Editor’s Note: We’ve just posted an interview we did in early April 2012 with SolarReserve CEO Kevin Smith about his company’s technology. You can read that here.

The gray cylinder rising 540 feet skyward in the Nevada desert looks like a giant smokestack. But it’s actually something quite different—a new kind of tower for a new kind of power plant. The literal centerpiece of the 110-megawatt Crescent Dunes Solar Energy Plant near Tonopah, Nev., the tower was completed this month after workers toiled around the clock since early November, developer SolarReserve said.

Eventually—by the end of 2013, if all goes according to plan—the tower will receive the reflected, concentrated solar heat from thousands of giant heliostats. Some of that heat will then be stored in molten salts and used to generate power after the sun goes down or in cloudy conditions.

image via SolarReserve

“Completion of the solar power tower is a significant milestone not only for SolarReserve and our plant, but also for the solar energy industry as a whole,” Kevin Smith, CEO of SolarReserve, said in a statement. “Our U.S.-developed technology has the ability to store energy for 10-15 hours and solves the issue of intermittent power generation to the grid, the number one limitation to other solar and wind renewable energy technologies. We can deliver electricity ‘on demand’ the same way a coal, natural gas or nuclear fueled plant does – but without emitting any harmful pollution or hazardous materials.”

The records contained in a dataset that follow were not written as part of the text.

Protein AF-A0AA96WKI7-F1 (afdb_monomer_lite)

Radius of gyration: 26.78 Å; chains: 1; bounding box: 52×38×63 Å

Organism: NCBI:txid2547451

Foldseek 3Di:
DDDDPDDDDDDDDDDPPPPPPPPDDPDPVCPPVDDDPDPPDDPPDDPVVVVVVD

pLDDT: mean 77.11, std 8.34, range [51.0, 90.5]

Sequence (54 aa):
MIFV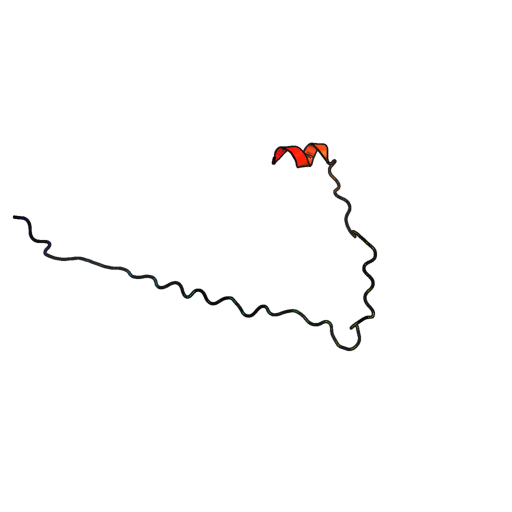TSARVIVIVLEETVPPVKRRVPAATIAGKARILGDLISPVVDEQDWECLK

Structure (mmCIF, N/CA/C/O backbone):
data_AF-A0AA96WKI7-F1
#
_entry.id   AF-A0AA96WKI7-F1
#
loop_
_atom_site.group_PDB
_atom_site.id
_atom_site.type_symbol
_atom_site.label_atom_id
_atom_site.label_alt_id
_atom_site.label_comp_id
_atom_site.label_asym_id
_atom_site.label_entity_id
_atom_site.label_seq_id
_atom_site.pdbx_PDB_ins_code
_atom_site.Cartn_x
_atom_site.Cartn_y
_atom_site.Cartn_z
_atom_site.occupancy
_atom_site.B_iso_or_equiv
_atom_site.auth_seq_id
_atom_site.auth_comp_id
_atom_site.auth_asym_id
_atom_site.auth_atom_id
_atom_site.pdbx_PDB_model_num
ATOM 1 N N . MET A 1 1 ? 34.670 13.020 -42.976 1.00 51.00 1 MET A N 1
ATOM 2 C CA . MET A 1 1 ? 33.348 12.374 -42.832 1.00 51.00 1 MET A CA 1
ATOM 3 C C . MET A 1 1 ? 33.567 11.107 -42.021 1.00 51.00 1 MET A C 1
ATOM 5 O O . MET A 1 1 ? 34.286 10.237 -42.489 1.00 51.00 1 MET A O 1
ATOM 9 N N . ILE A 1 2 ? 33.125 11.079 -40.763 1.00 63.44 2 ILE A N 1
ATOM 10 C CA . ILE A 1 2 ? 33.450 9.998 -39.818 1.00 63.44 2 ILE A CA 1
ATOM 11 C C . ILE A 1 2 ? 32.275 9.023 -39.808 1.00 63.44 2 ILE A C 1
ATOM 13 O O . ILE A 1 2 ? 31.150 9.428 -39.523 1.00 63.44 2 ILE A O 1
ATOM 17 N N . PHE A 1 3 ? 32.535 7.763 -40.151 1.00 73.62 3 PHE A N 1
ATOM 18 C CA . PHE A 1 3 ? 31.538 6.697 -40.131 1.00 73.62 3 PHE A CA 1
ATOM 19 C C . PHE A 1 3 ? 31.659 5.913 -38.827 1.00 73.62 3 PHE A C 1
ATOM 21 O O . PHE A 1 3 ? 32.757 5.533 -38.422 1.00 73.62 3 PHE A O 1
ATOM 28 N N . VAL A 1 4 ? 30.527 5.675 -38.169 1.00 79.12 4 VAL A N 1
ATOM 29 C CA . VAL A 1 4 ? 30.462 4.806 -36.992 1.00 79.12 4 VAL A CA 1
ATOM 30 C C . VAL A 1 4 ? 30.591 3.359 -37.466 1.00 79.12 4 VAL A C 1
ATOM 32 O O . VAL A 1 4 ? 29.779 2.895 -38.261 1.00 79.12 4 VAL A O 1
ATOM 35 N N . THR A 1 5 ? 31.622 2.655 -37.002 1.00 87.62 5 THR A N 1
ATOM 36 C CA . THR A 1 5 ? 31.942 1.285 -37.441 1.00 87.62 5 THR A CA 1
ATOM 37 C C . THR A 1 5 ? 31.292 0.201 -36.584 1.00 87.62 5 THR A C 1
ATOM 39 O O . THR A 1 5 ? 31.130 -0.923 -37.049 1.00 87.62 5 THR A O 1
ATOM 42 N N . SER A 1 6 ? 30.922 0.506 -35.338 1.00 86.62 6 SER A N 1
ATOM 43 C CA . SER A 1 6 ? 30.269 -0.446 -34.437 1.00 86.62 6 SER A CA 1
ATOM 44 C C . SER A 1 6 ? 29.547 0.265 -33.295 1.00 86.62 6 SER A C 1
ATOM 46 O O . SER A 1 6 ? 30.001 1.307 -32.819 1.00 86.62 6 SER A O 1
ATOM 48 N N . ALA A 1 7 ? 28.437 -0.317 -32.843 1.00 88.69 7 ALA A N 1
ATOM 49 C CA . ALA A 1 7 ? 27.678 0.134 -31.685 1.00 88.69 7 ALA A CA 1
ATOM 50 C C . ALA A 1 7 ? 27.168 -1.069 -30.879 1.00 88.69 7 ALA A C 1
ATOM 52 O O . ALA A 1 7 ? 26.799 -2.101 -31.441 1.00 88.69 7 ALA A O 1
ATOM 53 N N . ARG A 1 8 ? 27.125 -0.922 -29.551 1.00 88.44 8 ARG A N 1
ATOM 54 C CA . ARG A 1 8 ? 26.463 -1.860 -28.637 1.00 88.44 8 ARG A CA 1
ATOM 55 C C . A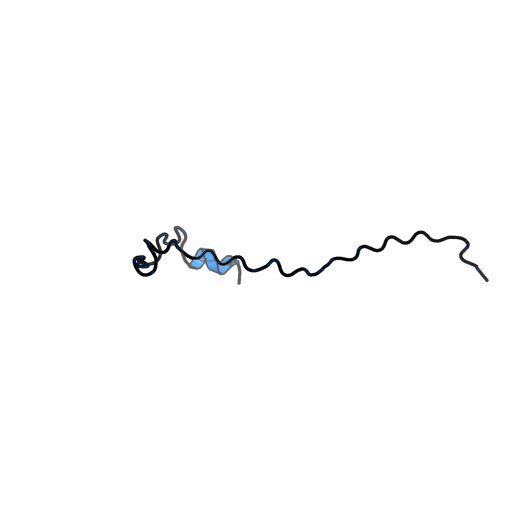RG A 1 8 ? 25.267 -1.164 -28.013 1.00 88.44 8 ARG A C 1
ATOM 57 O O . ARG A 1 8 ? 25.419 -0.104 -27.416 1.00 88.44 8 ARG A O 1
ATOM 64 N N . VAL A 1 9 ? 24.099 -1.776 -28.159 1.00 90.50 9 VAL A N 1
ATOM 6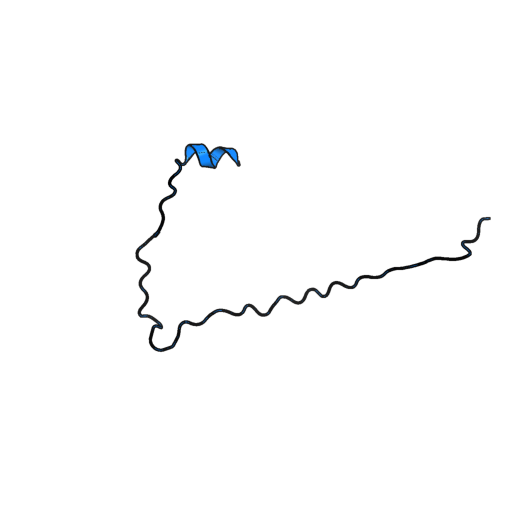5 C CA . VAL A 1 9 ? 22.834 -1.255 -27.642 1.00 90.50 9 VAL A CA 1
ATOM 66 C C . VAL A 1 9 ? 22.305 -2.236 -26.608 1.00 90.50 9 VAL A C 1
ATOM 68 O O . VAL A 1 9 ? 22.204 -3.430 -26.884 1.00 90.50 9 VAL A O 1
ATOM 71 N N . ILE A 1 10 ? 21.979 -1.729 -25.421 1.00 89.69 10 ILE A N 1
ATOM 72 C CA . ILE A 1 10 ? 21.285 -2.482 -24.377 1.00 89.69 10 ILE A CA 1
ATOM 73 C C . ILE A 1 10 ? 19.911 -1.841 -24.229 1.00 89.69 10 ILE A C 1
ATOM 75 O O . ILE A 1 10 ? 19.808 -0.678 -23.846 1.00 89.69 10 ILE A O 1
ATOM 79 N N . VAL A 1 11 ? 18.868 -2.594 -24.571 1.00 88.62 11 VAL A N 1
ATOM 80 C CA . VAL A 1 11 ? 17.475 -2.167 -24.423 1.00 88.62 11 VAL A CA 1
ATOM 81 C C . VAL A 1 11 ? 16.899 -2.887 -23.215 1.00 88.62 11 VAL A C 1
ATOM 83 O O . VAL A 1 11 ? 16.906 -4.115 -23.167 1.00 88.62 11 VAL A O 1
ATOM 86 N N . ILE A 1 12 ? 16.409 -2.121 -22.245 1.00 86.75 12 ILE A N 1
ATOM 87 C CA . ILE A 1 12 ? 15.671 -2.650 -21.100 1.00 86.75 12 ILE A CA 1
ATOM 88 C C . ILE A 1 12 ? 14.220 -2.233 -21.294 1.00 86.75 12 ILE A C 1
ATOM 90 O O . ILE A 1 12 ? 13.902 -1.046 -21.262 1.00 86.75 12 ILE A O 1
ATOM 94 N N . VAL A 1 13 ? 13.354 -3.216 -21.524 1.00 83.81 13 VAL A N 1
ATOM 95 C CA . VAL A 1 13 ? 11.907 -3.009 -21.566 1.00 83.81 13 VAL A CA 1
ATOM 96 C C . VAL A 1 13 ? 11.385 -3.274 -20.163 1.00 83.81 13 VAL A C 1
ATOM 98 O O . VAL A 1 13 ? 11.414 -4.407 -19.687 1.00 83.81 13 VAL A O 1
ATOM 101 N N . LEU A 1 14 ? 10.967 -2.212 -19.481 1.00 81.44 14 LEU A N 1
ATOM 102 C CA . LEU A 1 14 ? 10.253 -2.313 -18.217 1.00 81.44 14 LEU A CA 1
ATOM 103 C C . LEU A 1 14 ? 8.778 -2.515 -18.551 1.00 81.44 14 LEU A C 1
ATOM 105 O O . LEU A 1 14 ? 8.133 -1.610 -19.075 1.00 81.44 14 LEU A O 1
ATOM 109 N N . GLU A 1 15 ? 8.248 -3.706 -18.286 1.00 78.69 15 GLU A N 1
ATOM 110 C CA . GLU A 1 15 ? 6.802 -3.889 -18.307 1.00 78.69 15 GLU A CA 1
ATOM 111 C C . GLU A 1 15 ? 6.199 -3.158 -17.106 1.00 78.69 15 GLU A C 1
ATOM 113 O O . GLU A 1 15 ? 6.467 -3.492 -15.950 1.00 78.69 15 GLU A O 1
ATOM 118 N N . GLU A 1 16 ? 5.341 -2.176 -17.374 1.00 71.50 16 GLU A N 1
ATOM 119 C CA . GLU A 1 16 ? 4.435 -1.624 -16.371 1.00 71.50 16 GLU A CA 1
ATOM 120 C C . GLU A 1 16 ? 3.309 -2.632 -16.102 1.00 71.50 16 GLU A C 1
ATOM 122 O O . GLU A 1 16 ? 2.138 -2.412 -16.411 1.00 71.50 16 GLU A O 1
ATOM 127 N N . THR A 1 17 ? 3.643 -3.790 -15.527 1.00 73.25 17 THR A N 1
ATOM 128 C CA . THR A 1 17 ? 2.611 -4.635 -14.937 1.00 73.25 17 THR A CA 1
ATOM 129 C C . THR A 1 17 ? 2.164 -3.949 -13.660 1.00 73.25 17 THR A C 1
ATOM 131 O O . THR A 1 17 ? 2.876 -3.982 -12.656 1.00 73.25 17 THR A O 1
ATOM 134 N N . VAL A 1 18 ? 0.984 -3.330 -13.677 1.00 74.56 18 VAL A N 1
ATOM 135 C CA . VAL A 1 18 ? 0.304 -2.983 -12.429 1.00 74.56 18 VAL A CA 1
ATOM 136 C C . VAL A 1 18 ? 0.097 -4.310 -11.697 1.00 74.56 18 VAL A C 1
ATOM 138 O O . VAL A 1 18 ? -0.645 -5.158 -12.207 1.00 74.56 18 VAL A O 1
ATOM 141 N N . PRO A 1 19 ? 0.772 -4.562 -10.558 1.00 73.94 19 PRO A N 1
ATOM 142 C CA . PRO A 1 19 ? 0.561 -5.804 -9.842 1.00 73.94 19 PRO A CA 1
ATOM 143 C C . PRO A 1 19 ? -0.930 -5.878 -9.514 1.00 73.94 19 PRO A C 1
ATOM 145 O O . PRO A 1 19 ? -1.500 -4.869 -9.078 1.00 73.94 19 PRO A O 1
ATOM 148 N N . PRO A 1 20 ? -1.594 -7.026 -9.744 1.00 74.31 20 PRO A N 1
ATOM 149 C CA . PRO A 1 20 ? -3.003 -7.146 -9.426 1.00 74.31 20 PRO A CA 1
ATOM 150 C C . PRO A 1 20 ? -3.161 -6.756 -7.963 1.00 74.31 20 PRO A C 1
ATOM 152 O O . PRO A 1 20 ? -2.515 -7.341 -7.088 1.00 74.31 20 PRO A O 1
ATOM 155 N N . VAL A 1 21 ? -3.969 -5.724 -7.708 1.00 74.38 21 VAL A N 1
ATOM 156 C CA . VAL A 1 21 ? -4.207 -5.230 -6.354 1.00 74.38 21 VAL A CA 1
ATOM 157 C C . VAL A 1 21 ? -4.898 -6.357 -5.603 1.00 74.38 21 VAL A C 1
ATOM 159 O O . VAL A 1 21 ? -6.116 -6.528 -5.666 1.00 74.38 21 VAL A O 1
ATOM 162 N N . LYS A 1 22 ? -4.103 -7.177 -4.915 1.00 74.12 22 LYS A N 1
ATOM 163 C CA . LYS A 1 22 ? -4.579 -8.316 -4.144 1.00 74.12 22 LYS A CA 1
ATOM 164 C C . LYS A 1 22 ? -5.197 -7.762 -2.870 1.00 74.12 22 LYS A C 1
ATOM 166 O O . LYS A 1 22 ? -4.564 -7.712 -1.817 1.00 74.12 22 LYS A O 1
ATOM 171 N N . ARG A 1 23 ? -6.438 -7.282 -2.980 1.00 74.19 23 ARG A N 1
ATOM 172 C CA . ARG A 1 23 ? -7.218 -6.842 -1.826 1.00 74.19 23 ARG A CA 1
ATOM 173 C C . ARG A 1 23 ? -7.434 -8.061 -0.942 1.00 74.19 23 ARG A C 1
ATOM 175 O O . ARG A 1 23 ? -8.054 -9.038 -1.358 1.00 74.19 23 ARG A O 1
ATOM 182 N N . ARG A 1 24 ? -6.877 -8.028 0.268 1.00 79.06 24 ARG A N 1
ATOM 183 C CA . ARG A 1 24 ? -7.158 -9.053 1.270 1.00 79.06 24 ARG A CA 1
ATOM 184 C C . ARG A 1 24 ? -8.617 -8.891 1.674 1.00 79.06 24 ARG A C 1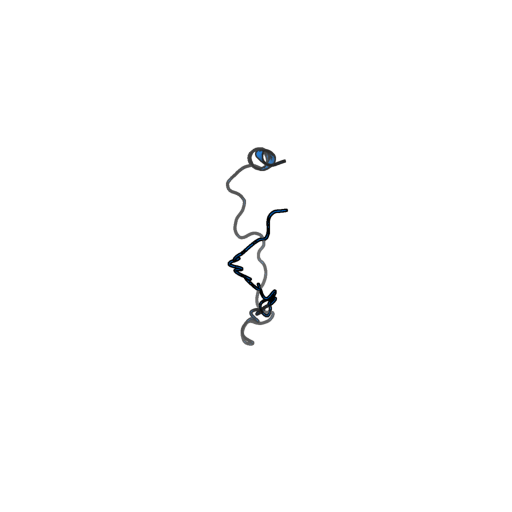
ATOM 186 O O . ARG A 1 24 ? -8.986 -7.866 2.240 1.00 79.06 24 ARG A O 1
ATOM 193 N N . VAL A 1 25 ? -9.439 -9.879 1.347 1.00 79.50 25 VAL A N 1
ATOM 194 C CA . VAL A 1 25 ? -10.804 -9.955 1.865 1.00 79.50 25 VAL A CA 1
ATOM 195 C C . VAL A 1 25 ? -10.715 -10.641 3.227 1.00 79.50 25 VAL A C 1
ATOM 197 O O . VAL A 1 25 ? -10.057 -11.682 3.330 1.00 79.50 25 VAL A O 1
ATOM 200 N N . PRO A 1 26 ? -11.302 -10.070 4.290 1.00 79.31 26 PRO A N 1
ATOM 201 C CA . PRO A 1 26 ? -11.373 -10.755 5.572 1.00 79.31 26 PRO A CA 1
ATOM 202 C C . PRO A 1 26 ? -12.094 -12.100 5.408 1.00 79.31 26 PRO A C 1
ATOM 204 O O . PRO A 1 26 ? -12.992 -12.232 4.576 1.00 79.31 26 PRO A O 1
ATOM 207 N N . ALA A 1 27 ? -11.713 -13.108 6.197 1.00 85.44 27 ALA A N 1
ATOM 208 C CA . ALA A 1 27 ? -12.407 -14.394 6.171 1.00 85.44 27 ALA A CA 1
ATOM 209 C C . ALA A 1 27 ? -13.910 -14.199 6.453 1.00 85.44 27 ALA A C 1
ATOM 211 O O . ALA A 1 27 ? -14.291 -13.344 7.255 1.00 85.44 27 ALA A O 1
ATOM 212 N N . ALA A 1 28 ? -14.773 -15.002 5.823 1.00 84.81 28 ALA A N 1
ATOM 213 C CA . ALA A 1 28 ? -16.230 -14.848 5.932 1.00 84.81 28 ALA A CA 1
ATOM 214 C C . ALA A 1 28 ? -16.737 -14.874 7.387 1.00 84.81 28 ALA A C 1
ATOM 216 O O . ALA A 1 28 ? -17.713 -14.216 7.730 1.00 84.81 28 ALA A O 1
ATOM 217 N N . THR A 1 29 ? -16.028 -15.579 8.269 1.00 88.06 29 THR A N 1
ATOM 218 C CA . THR A 1 29 ? -16.330 -15.670 9.701 1.00 88.06 29 THR A CA 1
ATOM 219 C C . THR A 1 29 ? -16.157 -14.353 10.465 1.00 88.06 29 THR A C 1
ATOM 221 O O . THR A 1 29 ? -16.774 -14.195 11.523 1.00 88.06 29 THR A O 1
ATOM 224 N N . ILE A 1 30 ? -15.359 -13.413 9.945 1.00 82.38 30 ILE A N 1
ATOM 225 C CA . ILE A 1 30 ? -15.030 -12.117 10.568 1.00 82.38 30 ILE A CA 1
ATOM 226 C C . ILE A 1 30 ? -15.494 -10.903 9.743 1.00 82.38 30 ILE A C 1
ATOM 228 O O . ILE A 1 30 ? -15.402 -9.769 10.216 1.00 82.38 30 ILE A O 1
ATOM 232 N N . ALA A 1 31 ? -16.011 -11.113 8.529 1.00 82.56 31 ALA A N 1
ATOM 233 C CA . ALA A 1 31 ? -16.548 -10.045 7.691 1.00 82.56 31 ALA A CA 1
ATOM 234 C C . ALA A 1 31 ? -17.678 -9.287 8.418 1.00 82.56 31 ALA A C 1
ATOM 236 O O . ALA A 1 31 ? -18.581 -9.896 8.988 1.00 82.56 31 ALA A O 1
ATOM 237 N N . GLY A 1 32 ? -17.599 -7.953 8.444 1.00 82.19 32 GLY A N 1
ATOM 238 C CA . GLY A 1 32 ? -18.592 -7.091 9.100 1.00 82.19 32 GLY A CA 1
ATOM 239 C C . GLY A 1 32 ? -18.583 -7.105 10.636 1.00 82.19 32 GLY A C 1
ATOM 240 O O . GLY A 1 32 ? -19.339 -6.357 11.245 1.00 82.19 32 GLY A O 1
ATOM 241 N N . LYS A 1 33 ? -17.728 -7.915 11.275 1.00 84.94 33 LYS A N 1
ATOM 242 C CA . LYS A 1 33 ? -17.599 -7.968 12.744 1.00 84.94 33 LYS A CA 1
ATOM 243 C C . LYS A 1 33 ? -16.511 -7.047 13.293 1.00 84.94 33 LYS A C 1
ATOM 245 O O . LYS A 1 33 ? -16.463 -6.807 14.495 1.00 84.94 33 LYS A O 1
ATOM 250 N N . ALA A 1 34 ? -15.621 -6.559 12.432 1.00 77.44 34 ALA A N 1
ATOM 251 C CA . ALA A 1 34 ? -14.575 -5.628 12.827 1.00 77.44 34 ALA A CA 1
ATOM 252 C C . ALA A 1 34 ? -15.167 -4.232 13.073 1.00 77.44 34 ALA A C 1
ATOM 254 O O . ALA A 1 34 ? -15.891 -3.701 12.232 1.00 77.44 34 ALA A O 1
ATOM 255 N N . ARG A 1 35 ? -14.822 -3.627 14.211 1.00 81.75 35 ARG A N 1
ATOM 256 C CA . ARG A 1 35 ? -15.117 -2.228 14.532 1.00 81.75 35 ARG A CA 1
ATOM 257 C C . ARG A 1 35 ? -13.797 -1.476 14.617 1.00 81.75 35 ARG A C 1
ATOM 259 O O . ARG A 1 35 ? -12.910 -1.890 15.357 1.00 81.75 35 ARG A O 1
ATOM 266 N N . ILE A 1 36 ? -13.674 -0.381 13.873 1.00 76.88 36 ILE A N 1
ATOM 267 C CA . ILE A 1 36 ? -12.546 0.538 14.032 1.00 76.88 36 ILE A CA 1
ATOM 268 C C . ILE A 1 36 ? -12.757 1.252 15.369 1.00 76.88 36 ILE A C 1
ATOM 270 O O . ILE A 1 36 ? -13.777 1.913 15.560 1.00 76.88 36 ILE A O 1
ATOM 274 N N . LEU A 1 37 ? -11.840 1.050 16.316 1.00 77.06 37 LEU A N 1
ATOM 275 C CA . LEU A 1 37 ? -11.910 1.653 17.653 1.00 77.06 37 LEU A CA 1
ATOM 276 C C . LEU A 1 37 ? -11.308 3.071 17.704 1.00 77.06 37 LEU A C 1
ATOM 278 O O . LEU A 1 37 ? -11.325 3.688 18.761 1.00 77.06 37 LEU A O 1
ATOM 282 N N . GLY A 1 38 ? -10.842 3.593 16.568 1.00 73.25 38 GLY A N 1
ATOM 283 C CA . GLY A 1 38 ? -10.123 4.862 16.448 1.00 73.25 38 GLY A CA 1
ATOM 284 C C . GLY A 1 38 ? -8.654 4.624 16.114 1.00 73.25 38 GLY A C 1
ATOM 285 O O . GLY A 1 38 ? -8.273 3.505 15.752 1.00 73.25 38 GLY A O 1
ATOM 286 N N . ASP A 1 39 ? -7.839 5.667 16.240 1.00 74.31 39 ASP A N 1
ATOM 287 C CA . ASP A 1 39 ? -6.394 5.535 16.103 1.00 74.31 39 ASP A CA 1
ATOM 288 C C . ASP A 1 39 ? -5.848 4.723 17.276 1.00 74.31 39 ASP A C 1
ATOM 290 O O . ASP A 1 39 ? -5.913 5.118 18.438 1.00 74.31 39 ASP A O 1
ATOM 294 N N . LEU A 1 40 ? -5.315 3.543 16.957 1.00 71.00 40 LEU A N 1
ATOM 295 C CA . LEU A 1 40 ? -4.634 2.670 17.919 1.00 71.00 40 LEU A CA 1
ATOM 296 C C . LEU A 1 40 ? -3.347 3.301 18.462 1.00 71.00 40 LEU A C 1
ATOM 298 O O . LEU A 1 40 ? -2.807 2.831 19.460 1.00 71.00 40 LEU A O 1
ATOM 302 N N . ILE A 1 41 ? -2.835 4.317 17.770 1.00 69.81 41 ILE A N 1
ATOM 303 C CA . ILE A 1 41 ? -1.545 4.933 18.031 1.00 69.81 41 ILE A CA 1
ATOM 304 C C . ILE A 1 41 ? -1.732 6.438 17.855 1.00 69.81 41 ILE A C 1
ATOM 306 O O . ILE A 1 41 ? -1.910 6.911 16.735 1.00 69.81 41 ILE A O 1
ATOM 310 N N . SER A 1 42 ? -1.705 7.187 18.954 1.00 71.06 42 SER A N 1
ATOM 311 C CA . SER A 1 42 ? -1.500 8.632 18.885 1.00 71.06 42 SER A CA 1
ATOM 312 C C . SER A 1 42 ? -0.032 8.898 18.542 1.00 71.06 42 SER A C 1
ATOM 314 O O . SER A 1 42 ? 0.836 8.181 19.058 1.00 71.06 42 SER A O 1
ATOM 316 N N . PRO A 1 43 ? 0.286 9.908 17.714 1.00 73.06 43 PRO A N 1
ATOM 317 C CA . PRO A 1 43 ? 1.660 10.361 17.563 1.00 73.06 43 PRO A CA 1
ATOM 318 C C . PRO A 1 43 ? 2.245 10.632 18.950 1.00 73.06 43 PRO A C 1
ATOM 320 O O . PRO A 1 43 ? 1.644 11.333 19.758 1.00 73.06 43 PRO A O 1
ATOM 323 N N . VAL A 1 44 ? 3.402 10.039 19.244 1.00 76.38 44 VAL A N 1
ATOM 324 C CA . VAL A 1 44 ? 4.158 10.346 20.474 1.00 76.38 44 VAL A CA 1
ATOM 325 C C . VAL A 1 44 ? 4.720 11.772 20.431 1.00 76.38 44 VAL A C 1
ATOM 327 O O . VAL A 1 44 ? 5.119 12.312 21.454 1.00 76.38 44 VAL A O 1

There are other so-called power-tower plants around the world, but none in the United States. And when Crescent Dunes is completed, it will be the largest of its type in the world, SolarReserve said.

The plant is going in on Bureau of Land Management property about midway between Las Vegas and Reno, a good deal north of where most of the other big solar projects are set to go in. There was some early opposition to the plant from the Air Force, which feared it might disrupt operations at a nearby test range. But accommodations were reached and the plant won approval from the Obama administration, then nabbed a $737 million loan guarantee through the U.S. Department of Energy’s Section 1705 program.

While SolarReserve claims a leadership role in the development of solar thermal plants that have energy-storage capability U.S., it’s not the only company moving in that direction. BrightSource, which is currently developing the Ivanpah plant in the Mojave Desert without energy storage, is eyeing using the technology at two California sites — Siberia and Sonoran West — that are “in the development stage” and could possibly go online by 2016 or so.

Meanwhile, in Arizona, Abengoa—with the help of a $1.45 billion U.S. loan guarantee—is building the Solana Generating Station (pictured above). The company is going with parabolic trough technology instead of the power tower setup, but the company says it will have six hours of molten salt storage. The company is predicting the plant will be operating by 2013, producing up to 280 MW of power.